Reputation: 29
There is an arbitrary hash and a merkle root. Actually the question itself is how to find out if the desired hash is part of the merkle root? Without looking up the tree, exactly was our hash previously included in the merkle root or not?
Is there a way to reduce all hashes to one hash and check if the one we are looking for is in the final hash?
Upvotes: 2
Views: 365
Reputation: 1176
Merkle tree hash is generated like this.
let the data array to be hashed are : [ M, E, R, K, L, E, T, R, E, E ]. then steps to generate merkle root hash:
Step 1: generate merkle tree root in pair of 2's. e.g. hash(M,E), hash(R,K), etc
Step 2: hash those hashes in pair of 2-2. e.g. hash ( hash ( M, E ), hash (R , C) ), etc.
step n: the above hashing method is followed till pairs finish and final hash is generated, known as merkle root hash.
now your doubt comes, how you get to know if a hash or data is part of merkle tree or not.
to get to know this, you need all other hashes or data. e.g. if you want to know hash ( M,E ) is part of this merkle tree then u need anyone of these data:-
option 1: final merkle root hash && hash(R,C),hash(L,E),hash(T,R),hash(E,E).
in option 1, you need to generate merkle root with given data, if root come correct, ur data/hash is correct.

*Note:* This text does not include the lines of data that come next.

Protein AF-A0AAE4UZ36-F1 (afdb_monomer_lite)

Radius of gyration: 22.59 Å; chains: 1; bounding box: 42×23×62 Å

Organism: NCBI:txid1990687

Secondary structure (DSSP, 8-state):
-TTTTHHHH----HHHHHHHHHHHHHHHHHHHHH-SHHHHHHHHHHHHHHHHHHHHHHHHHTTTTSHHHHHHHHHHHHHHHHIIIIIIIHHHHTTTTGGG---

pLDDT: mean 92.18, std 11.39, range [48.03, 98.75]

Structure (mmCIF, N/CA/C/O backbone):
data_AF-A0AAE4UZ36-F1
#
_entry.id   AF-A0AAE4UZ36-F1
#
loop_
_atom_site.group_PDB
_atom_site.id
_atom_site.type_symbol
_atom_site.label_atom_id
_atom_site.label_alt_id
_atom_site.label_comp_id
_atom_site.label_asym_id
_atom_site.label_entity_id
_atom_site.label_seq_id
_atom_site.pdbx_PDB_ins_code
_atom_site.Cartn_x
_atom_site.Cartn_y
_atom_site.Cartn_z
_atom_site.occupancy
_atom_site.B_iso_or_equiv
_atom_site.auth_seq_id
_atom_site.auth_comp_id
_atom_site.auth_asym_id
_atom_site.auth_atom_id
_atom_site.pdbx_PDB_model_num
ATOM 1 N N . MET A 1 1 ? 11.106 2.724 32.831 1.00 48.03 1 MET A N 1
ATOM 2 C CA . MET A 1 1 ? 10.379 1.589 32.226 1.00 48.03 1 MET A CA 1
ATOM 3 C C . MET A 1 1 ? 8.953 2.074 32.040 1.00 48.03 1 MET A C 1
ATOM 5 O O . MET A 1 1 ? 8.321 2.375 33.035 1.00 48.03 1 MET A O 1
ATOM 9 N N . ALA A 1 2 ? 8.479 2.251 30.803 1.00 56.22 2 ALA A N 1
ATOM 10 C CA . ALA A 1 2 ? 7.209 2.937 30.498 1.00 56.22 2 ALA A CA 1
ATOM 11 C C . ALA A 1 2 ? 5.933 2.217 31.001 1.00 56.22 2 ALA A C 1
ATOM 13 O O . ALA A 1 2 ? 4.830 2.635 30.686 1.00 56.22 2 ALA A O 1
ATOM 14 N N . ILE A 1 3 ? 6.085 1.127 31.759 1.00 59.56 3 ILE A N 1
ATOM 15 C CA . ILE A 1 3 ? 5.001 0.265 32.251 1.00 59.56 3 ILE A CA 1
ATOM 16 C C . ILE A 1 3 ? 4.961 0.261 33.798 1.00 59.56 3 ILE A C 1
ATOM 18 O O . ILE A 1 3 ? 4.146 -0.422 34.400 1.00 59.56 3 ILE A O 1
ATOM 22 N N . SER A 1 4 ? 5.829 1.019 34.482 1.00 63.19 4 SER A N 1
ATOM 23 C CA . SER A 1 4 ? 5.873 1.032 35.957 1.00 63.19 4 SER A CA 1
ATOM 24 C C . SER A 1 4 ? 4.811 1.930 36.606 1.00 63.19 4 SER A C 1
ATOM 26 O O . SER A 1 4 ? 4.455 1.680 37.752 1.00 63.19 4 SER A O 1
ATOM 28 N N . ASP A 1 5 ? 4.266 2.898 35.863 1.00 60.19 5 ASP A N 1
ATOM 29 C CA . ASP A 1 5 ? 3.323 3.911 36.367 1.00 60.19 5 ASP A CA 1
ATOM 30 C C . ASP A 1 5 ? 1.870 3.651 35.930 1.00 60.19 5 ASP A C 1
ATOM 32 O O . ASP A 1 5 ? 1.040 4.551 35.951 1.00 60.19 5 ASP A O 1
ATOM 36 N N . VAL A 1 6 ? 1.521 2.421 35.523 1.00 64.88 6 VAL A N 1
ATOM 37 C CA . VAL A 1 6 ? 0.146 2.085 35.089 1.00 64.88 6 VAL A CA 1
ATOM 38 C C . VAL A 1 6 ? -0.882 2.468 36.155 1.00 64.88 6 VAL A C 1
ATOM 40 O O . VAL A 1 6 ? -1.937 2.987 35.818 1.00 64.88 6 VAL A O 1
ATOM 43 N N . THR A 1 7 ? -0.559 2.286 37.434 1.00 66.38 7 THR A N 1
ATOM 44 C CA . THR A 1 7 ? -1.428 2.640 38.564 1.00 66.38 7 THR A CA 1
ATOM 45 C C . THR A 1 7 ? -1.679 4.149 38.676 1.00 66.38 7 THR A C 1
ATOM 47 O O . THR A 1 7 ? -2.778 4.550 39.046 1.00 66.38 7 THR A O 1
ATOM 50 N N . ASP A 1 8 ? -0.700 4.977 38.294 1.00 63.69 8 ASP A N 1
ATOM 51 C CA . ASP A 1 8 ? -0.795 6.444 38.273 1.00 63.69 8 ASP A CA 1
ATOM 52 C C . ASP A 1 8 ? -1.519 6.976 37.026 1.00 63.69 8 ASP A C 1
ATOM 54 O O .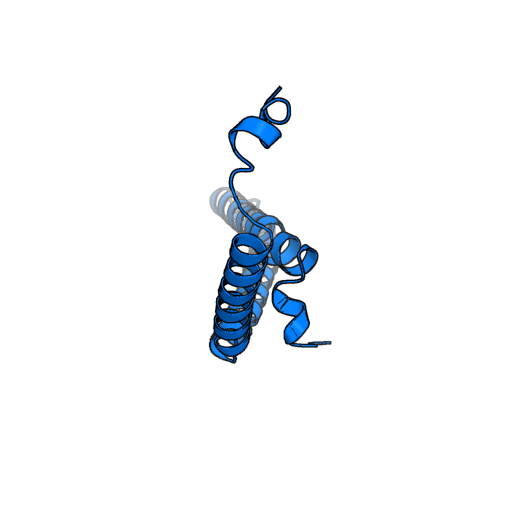 ASP A 1 8 ? -1.757 8.174 36.942 1.00 63.69 8 ASP A O 1
ATOM 58 N N . TYR A 1 9 ? -1.889 6.110 36.075 1.00 56.4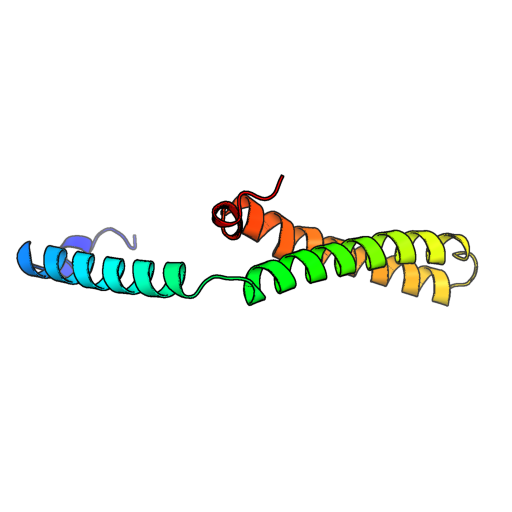1 9 TYR A N 1
ATOM 59 C CA . TYR A 1 9 ? -2.762 6.427 34.934 1.00 56.41 9 TYR A CA 1
ATOM 60 C C . TYR A 1 9 ? -4.086 5.635 34.956 1.00 56.41 9 TYR A C 1
ATOM 62 O O . TYR A 1 9 ? -5.006 5.932 34.194 1.00 56.41 9 TYR A O 1
ATOM 70 N N . ALA A 1 10 ? -4.215 4.637 35.836 1.00 68.44 10 ALA A N 1
ATOM 71 C CA . ALA A 1 10 ? -5.391 3.783 35.999 1.00 68.44 10 ALA A CA 1
ATOM 72 C C . ALA A 1 10 ? -6.405 4.418 36.963 1.00 68.44 10 ALA A C 1
ATOM 74 O O . ALA A 1 10 ? -6.722 3.882 38.022 1.00 68.44 10 ALA A O 1
ATOM 75 N N . HIS A 1 11 ? -6.905 5.594 36.592 1.00 76.06 11 HIS A N 1
ATOM 76 C CA . HIS A 1 11 ? -7.975 6.286 37.324 1.00 76.06 11 HIS A CA 1
ATOM 77 C C . HIS A 1 11 ? -9.375 5.854 36.884 1.00 76.06 11 HIS A C 1
ATOM 79 O O . HIS A 1 11 ? -10.363 6.332 37.436 1.00 76.06 11 HIS A O 1
ATOM 85 N N . LEU A 1 12 ? -9.452 5.020 35.846 1.00 83.81 12 LEU A N 1
ATOM 86 C CA . LEU A 1 12 ? -10.706 4.584 35.258 1.00 83.81 12 LEU A CA 1
ATOM 87 C C . LEU A 1 12 ? -11.391 3.602 36.200 1.00 83.81 12 LEU A C 1
ATOM 89 O O . LEU A 1 12 ? -10.794 2.620 36.643 1.00 83.81 12 LEU A O 1
ATOM 93 N N . THR A 1 13 ? -12.653 3.880 36.495 1.00 89.62 13 THR A N 1
ATOM 94 C CA . THR A 1 13 ? -13.528 2.910 37.142 1.00 89.62 13 THR A CA 1
ATOM 95 C C . THR A 1 13 ? -13.901 1.809 36.151 1.00 89.62 13 THR A C 1
ATOM 97 O O . THR A 1 13 ? -13.787 1.988 34.938 1.00 89.62 13 THR A O 1
ATOM 100 N N . ASP A 1 14 ? -14.410 0.682 36.647 1.00 89.62 14 ASP A N 1
ATOM 101 C CA . ASP A 1 14 ? -14.910 -0.394 35.780 1.00 89.62 14 ASP A CA 1
ATOM 102 C C . ASP A 1 14 ? -15.980 0.113 34.794 1.00 89.62 14 ASP A C 1
ATOM 104 O O . ASP A 1 14 ? -16.006 -0.299 33.636 1.00 89.62 14 ASP A O 1
ATOM 108 N N . ALA A 1 15 ? -16.813 1.068 35.227 1.00 91.88 15 ALA A N 1
ATOM 109 C CA . ALA A 1 15 ? -17.820 1.704 34.382 1.00 91.88 15 ALA A CA 1
ATOM 110 C C . ALA A 1 15 ? -17.199 2.568 33.270 1.00 91.88 15 ALA A C 1
ATOM 112 O O . ALA A 1 15 ? -17.702 2.567 32.148 1.00 91.88 15 ALA A O 1
ATOM 113 N N . ASP A 1 16 ? -16.100 3.277 33.552 1.00 91.31 16 ASP A N 1
ATOM 114 C CA . ASP A 1 16 ? -15.390 4.065 32.536 1.00 91.31 16 ASP A CA 1
ATOM 115 C C . ASP A 1 16 ? -14.725 3.152 31.496 1.00 91.31 16 ASP A C 1
ATOM 117 O O . ASP A 1 16 ? -14.726 3.459 30.304 1.00 91.31 16 ASP A O 1
ATOM 121 N N . VAL A 1 17 ? -14.185 2.008 31.933 1.00 91.25 17 VAL A N 1
ATOM 122 C CA . VAL A 1 17 ? -13.613 0.998 31.032 1.00 91.25 17 VAL A CA 1
ATOM 123 C C . VAL A 1 17 ? -14.696 0.399 30.136 1.00 91.25 17 VAL A C 1
ATOM 125 O O . VAL A 1 17 ? -14.490 0.293 28.930 1.00 91.25 17 VAL A O 1
ATOM 128 N N . GLU A 1 18 ? -15.858 0.046 30.689 1.00 94.31 18 GLU A N 1
ATOM 129 C CA . GLU A 1 18 ? -16.973 -0.507 29.912 1.00 94.31 18 GLU A CA 1
ATOM 130 C C . GLU A 1 18 ? -17.514 0.500 28.887 1.00 94.31 18 GLU A C 1
ATOM 132 O O . GLU A 1 18 ? -17.723 0.146 27.723 1.00 94.31 18 GLU A O 1
ATOM 137 N N . ALA A 1 19 ? -17.663 1.769 29.281 1.00 95.06 19 ALA A N 1
ATOM 138 C CA . ALA A 1 19 ? -18.047 2.841 28.367 1.00 95.06 19 ALA A CA 1
ATOM 139 C C . ALA A 1 19 ? -17.034 2.994 27.220 1.00 95.06 19 ALA A C 1
ATOM 141 O O . ALA A 1 19 ? -17.423 3.019 26.051 1.00 95.06 19 ALA A O 1
ATOM 142 N N . LEU A 1 20 ? -15.735 3.004 27.536 1.00 94.56 20 LEU A N 1
ATOM 143 C CA . LEU A 1 20 ? -14.663 3.108 26.547 1.00 94.56 20 LEU A CA 1
ATOM 144 C C . LEU A 1 20 ? -14.628 1.903 25.591 1.00 94.56 20 LEU A C 1
ATOM 146 O O . LEU A 1 20 ? -14.420 2.071 24.390 1.00 94.56 20 LEU A O 1
ATOM 150 N N . CYS A 1 21 ? -14.858 0.687 26.095 1.00 95.81 21 CYS A N 1
ATOM 151 C CA . CYS A 1 21 ? -15.003 -0.501 25.254 1.00 95.81 21 CYS A CA 1
ATOM 152 C C . CYS A 1 21 ? -16.164 -0.344 24.266 1.00 95.81 21 CYS A C 1
ATOM 154 O O . CYS A 1 21 ? -15.985 -0.611 23.078 1.00 95.81 21 CYS A O 1
ATOM 156 N N . GLY A 1 22 ? -17.317 0.146 24.734 1.00 97.50 22 GLY A N 1
ATOM 157 C CA . GLY A 1 22 ? -18.472 0.420 23.878 1.00 97.50 22 GLY A CA 1
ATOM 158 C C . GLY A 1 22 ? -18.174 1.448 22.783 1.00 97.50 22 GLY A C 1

option 2: final merkle root hash && hash(R,K), hash(hash(L,E),hash(T,R)),hash(E,E)
option 3: etc.
in short to check weather a data is part of merkle tree u need to complete the tree, if you do not have data, or first hashes of data, you need the hashes which complete the tree, e.g. which can generate final hash of merkle tree.
Upvotes: 0
Reputation: 19546
No, it is not possible to see if the hash you are looking for is "inside" or "part of" the final hash of the merkle-tree. Hash functions are designed that way that you cannot simply get the original input, which went into the hash function. This include the sub hashes from the lower merkle-tree nodes.